Un parto da incubo all'ospedale Cardarelli di Napoli. Una biologa casertano ha raccontato la sua terribile esperienza in una lettera-denuncia inviata al nosocomio napoletano lo scorso 9 agosto. Il ricovero, dovuto alle contrazioni pre-parto, avviene lo scorso 4 aprile. Inizialmente la futura mamma viene accolta da "una dottoressa gentile e professionale". Poi però quando le acque le si sono rotte, racconta la donna, è cominciato l'incubo. Repubblica.it riporta alcuni passi della lettera:

 "L’ostetrica, urlando dal corridoio che portava alla sala parto, disse di raggiungerla a piedi ma io non riuscivo neanche a tenermi in piedi. Mia madre vide che, in quel corridoio, l’infermiera diceva all’ostetrica che io non ce la facevo a camminare e l’ostetrica insisteva dicendo in maniera sgarbata di forzarmi a farmi camminare per raggiungere la sala parto. Io mi aggrappai all’infermiera e riuscii a raggiungere il lettino della sala parto.

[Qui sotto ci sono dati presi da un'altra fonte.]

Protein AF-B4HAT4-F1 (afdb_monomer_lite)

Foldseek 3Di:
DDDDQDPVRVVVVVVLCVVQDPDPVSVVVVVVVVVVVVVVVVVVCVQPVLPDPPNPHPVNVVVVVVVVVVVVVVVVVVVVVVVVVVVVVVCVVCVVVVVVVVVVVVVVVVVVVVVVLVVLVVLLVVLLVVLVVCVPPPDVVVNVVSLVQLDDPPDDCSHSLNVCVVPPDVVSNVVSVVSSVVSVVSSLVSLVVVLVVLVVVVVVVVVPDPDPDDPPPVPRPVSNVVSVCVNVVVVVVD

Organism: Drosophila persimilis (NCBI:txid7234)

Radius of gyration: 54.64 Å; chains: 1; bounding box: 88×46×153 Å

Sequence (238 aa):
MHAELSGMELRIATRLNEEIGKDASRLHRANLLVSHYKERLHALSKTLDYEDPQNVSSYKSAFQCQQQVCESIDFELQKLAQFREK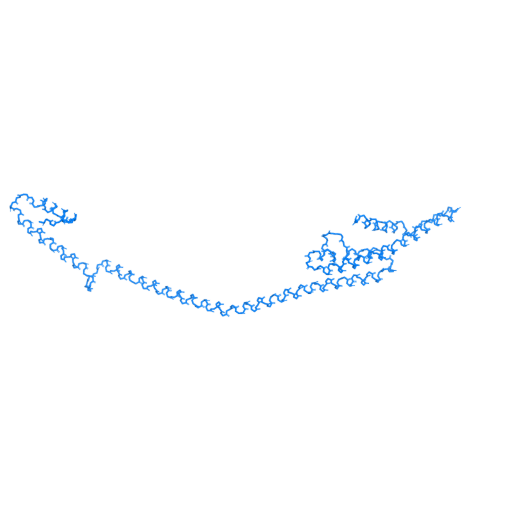LQQKLLECQPSLDAVAVDLHQVRQLQRLSQYLRLVQDIQEISGDLSSSINGKDEDKLVNLYLTLYESNDCEHSVVGRLNAVQARSLQSFAERTAFYWHKLLLKRLSSELKTVLKEHAMGLHGTTGIELFTPRGTPRKAQLLAEYMFSHQISR

InterPro domains:
  IPR007528 RINT-1/Tip20 [PTHR13520] (7-201)

pLDDT: mean 75.96, std 15.91, range [34.47, 94.69]

Structure (mmCIF, N/CA/C/O backbone):
data_AF-B4HAT4-F1
#
_entry.id   AF-B4HAT4-F1
#
loop_
_atom_site.group_PDB
_atom_site.id
_atom_site.type_symbol
_atom_site.label_atom_id
_atom_site.label_alt_id
_atom_site.label_comp_id
_atom_site.label_asym_id
_atom_site.label_entity_id
_atom_site.label_seq_id
_atom_site.pdbx_PDB_ins_code
_atom_site.Cartn_x
_atom_site.Cartn_y
_atom_site.Cartn_z
_atom_site.occupancy
_atom_site.B_iso_or_equiv
_atom_site.auth_seq_id
_atom_site.auth_comp_id
_atom_site.auth_asym_id
_atom_site.auth_atom_id
_atom_site.pdbx_PDB_model_num
ATOM 1 N N . MET A 1 1 ? -23.337 16.697 89.924 1.00 34.47 1 MET A N 1
ATOM 2 C CA . MET A 1 1 ? -23.002 16.418 88.512 1.00 34.47 1 MET A CA 1
ATOM 3 C C . MET A 1 1 ? -24.250 16.690 87.696 1.00 34.47 1 MET A C 1
ATOM 5 O O . MET A 1 1 ? -25.185 15.905 87.767 1.00 34.47 1 MET A O 1
ATOM 9 N N . HIS A 1 2 ? -24.325 17.859 87.060 1.00 39.47 2 HIS A N 1
ATOM 10 C CA . HIS A 1 2 ? -25.460 18.228 86.217 1.00 39.47 2 HIS A CA 1
ATOM 11 C C . HIS A 1 2 ? -25.255 17.584 84.847 1.00 39.47 2 HIS A C 1
ATOM 13 O O . HIS A 1 2 ? -24.218 17.805 84.232 1.00 39.47 2 HIS A O 1
ATOM 19 N N . ALA A 1 3 ? -26.199 16.747 84.414 1.00 49.66 3 ALA A N 1
ATOM 20 C CA . ALA A 1 3 ? -26.207 16.232 83.053 1.00 49.66 3 ALA A CA 1
ATOM 21 C C . ALA A 1 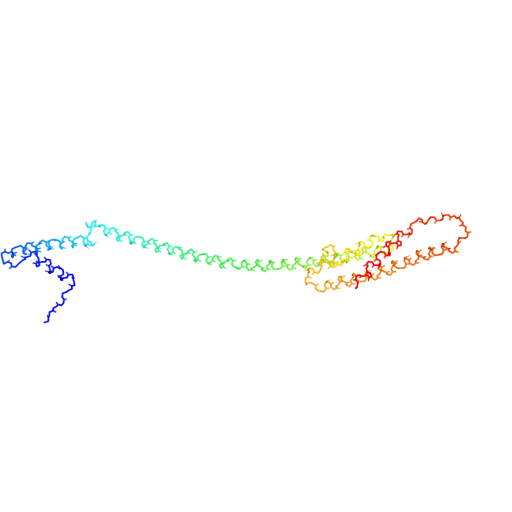3 ? -26.357 17.425 82.098 1.00 49.66 3 ALA A C 1
ATOM 23 O O . ALA A 1 3 ? -27.318 18.189 82.216 1.00 49.66 3 ALA A O 1
ATOM 24 N N . GLU A 1 4 ? -25.377 17.626 81.218 1.00 51.16 4 GLU A N 1
ATOM 25 C CA . GLU A 1 4 ? -25.450 18.639 80.169 1.00 51.16 4 GLU A CA 1
ATOM 26 C C . GLU A 1 4 ? -26.582 18.252 79.216 1.00 51.16 4 GLU A C 1
ATOM 28 O O . GLU A 1 4 ? -26.485 17.276 78.475 1.00 51.16 4 GLU A O 1
ATOM 33 N N . LEU A 1 5 ? -27.689 18.990 79.297 1.00 54.31 5 LEU A N 1
ATOM 34 C CA . LEU A 1 5 ? -28.838 18.790 78.426 1.00 54.31 5 LEU A CA 1
ATOM 35 C C . LEU A 1 5 ? -28.451 19.185 76.994 1.00 54.31 5 LEU A C 1
ATOM 37 O O . LEU A 1 5 ? -27.958 20.290 76.752 1.00 54.31 5 LEU A O 1
ATOM 41 N N . SER A 1 6 ? -28.694 18.288 76.042 1.00 69.56 6 SER A N 1
ATOM 42 C CA . SER A 1 6 ? -28.481 18.503 74.610 1.00 69.56 6 SER A CA 1
ATOM 43 C C . SER A 1 6 ? -29.248 19.741 74.124 1.00 69.56 6 SER A C 1
ATOM 45 O O . SER A 1 6 ? -30.321 20.069 74.632 1.00 69.56 6 SER A O 1
ATOM 47 N N . GLY A 1 7 ? -28.748 20.447 73.102 1.00 70.88 7 GLY A N 1
ATOM 48 C CA . GLY A 1 7 ? -29.346 21.707 72.619 1.00 70.88 7 GLY A CA 1
ATOM 49 C C . GLY A 1 7 ? -30.831 21.606 72.226 1.00 70.88 7 GLY A C 1
ATOM 50 O O . GLY A 1 7 ? -31.563 22.597 72.260 1.00 70.88 7 GLY A O 1
ATOM 51 N N . MET A 1 8 ? -31.304 20.401 71.903 1.00 66.19 8 MET A N 1
ATOM 52 C CA . MET A 1 8 ? -32.720 20.118 71.672 1.00 66.19 8 MET A CA 1
ATOM 53 C C . MET A 1 8 ? -33.522 20.025 72.978 1.00 66.19 8 MET A C 1
ATOM 55 O O . MET A 1 8 ? -34.618 20.575 73.064 1.00 66.19 8 MET A O 1
ATOM 59 N N . GLU A 1 9 ? -32.957 19.405 74.009 1.00 71.44 9 GLU A N 1
ATOM 60 C CA . GLU A 1 9 ? -33.543 19.301 75.349 1.00 71.44 9 GLU A CA 1
ATOM 61 C C . GLU A 1 9 ? -33.646 20.677 76.007 1.00 71.44 9 GLU A C 1
ATOM 63 O O . GLU A 1 9 ? -34.652 20.985 76.641 1.00 71.44 9 GLU A O 1
ATOM 68 N N . LEU A 1 10 ? -32.666 21.551 75.763 1.00 72.56 10 LEU A N 1
ATOM 69 C CA . LEU A 1 10 ? -32.675 22.927 76.253 1.00 72.56 10 LEU A CA 1
ATOM 70 C C . LEU A 1 10 ? -33.803 23.751 75.610 1.00 72.56 10 LEU A C 1
ATOM 72 O O . LEU A 1 10 ? -34.520 24.459 76.309 1.00 72.56 10 LEU A O 1
ATOM 76 N N . ARG A 1 11 ? -34.040 23.585 74.300 1.00 73.88 11 ARG A N 1
ATOM 77 C CA . ARG A 1 11 ? -35.174 24.205 73.584 1.00 73.88 11 ARG A CA 1
ATOM 78 C C . ARG A 1 11 ? -36.535 23.684 74.040 1.00 73.88 11 ARG A C 1
ATOM 80 O O . ARG A 1 11 ? -37.513 24.433 74.061 1.00 73.88 11 ARG A O 1
ATOM 87 N N . ILE A 1 12 ? -36.616 22.394 74.358 1.00 71.31 12 ILE A N 1
ATOM 88 C CA . ILE A 1 12 ? -37.836 21.784 74.892 1.00 71.31 12 ILE A CA 1
ATOM 89 C C . ILE A 1 12 ? -38.094 22.323 76.299 1.00 71.31 12 ILE A C 1
ATOM 91 O O . ILE A 1 12 ? -39.206 22.758 76.582 1.00 71.31 12 ILE A O 1
ATOM 95 N N . ALA A 1 13 ? -37.065 22.381 77.146 1.00 68.75 13 ALA A N 1
ATOM 96 C CA . ALA A 1 13 ? -37.156 22.914 78.500 1.00 68.75 13 ALA A CA 1
ATOM 97 C C . ALA A 1 13 ? -37.544 24.401 78.521 1.00 68.75 13 ALA A C 1
ATOM 99 O O . ALA A 1 13 ? -38.374 24.796 79.338 1.00 68.75 13 ALA A O 1
ATOM 100 N N . THR A 1 14 ? -37.016 25.227 77.607 1.00 72.75 14 THR A N 1
ATOM 101 C CA . THR A 1 14 ? -37.404 26.644 77.511 1.00 72.75 14 THR A CA 1
ATOM 102 C C . THR A 1 14 ? -38.861 26.808 77.090 1.00 72.75 14 THR A C 1
ATOM 104 O O . THR A 1 14 ? -39.587 27.541 77.752 1.00 72.75 14 THR A O 1
ATOM 107 N N . ARG A 1 15 ? -39.330 26.071 76.072 1.00 69.75 15 ARG A N 1
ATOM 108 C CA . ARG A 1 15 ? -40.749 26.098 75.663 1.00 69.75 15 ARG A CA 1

Durante il parto mi urlava continuamente addosso, io, per il forte dolore, tendevo a sollevare il bacino dalla sedia e lei mi urlava: ”Abbassa questo culo”, di continuo. E ancora : “Che fai la ballerina?”

Sanguinavo molto. l’ostetrica con modi sgarbati e mortificanti mi puliva come se stesse trattando una bestia, schifata come se io non fossi una persona e lamentava continuamente di sentire caldo, mentre io soffrivo su quella maledetta sedia.

Il direttore generale dell'ospedale, contattato da Repubblica, ha risposto: "Capiremo in tempi brevi come sono andate le cose. È un dovere anche nell’interesse dei dipendenti del Cardarelli che lavorano con abnegazione e vedono sacrificati i propri sforzi per colpa di pochi. Ascoltare i pazienti aiuta a raggiungere il nostro obiettivo: garantire salute".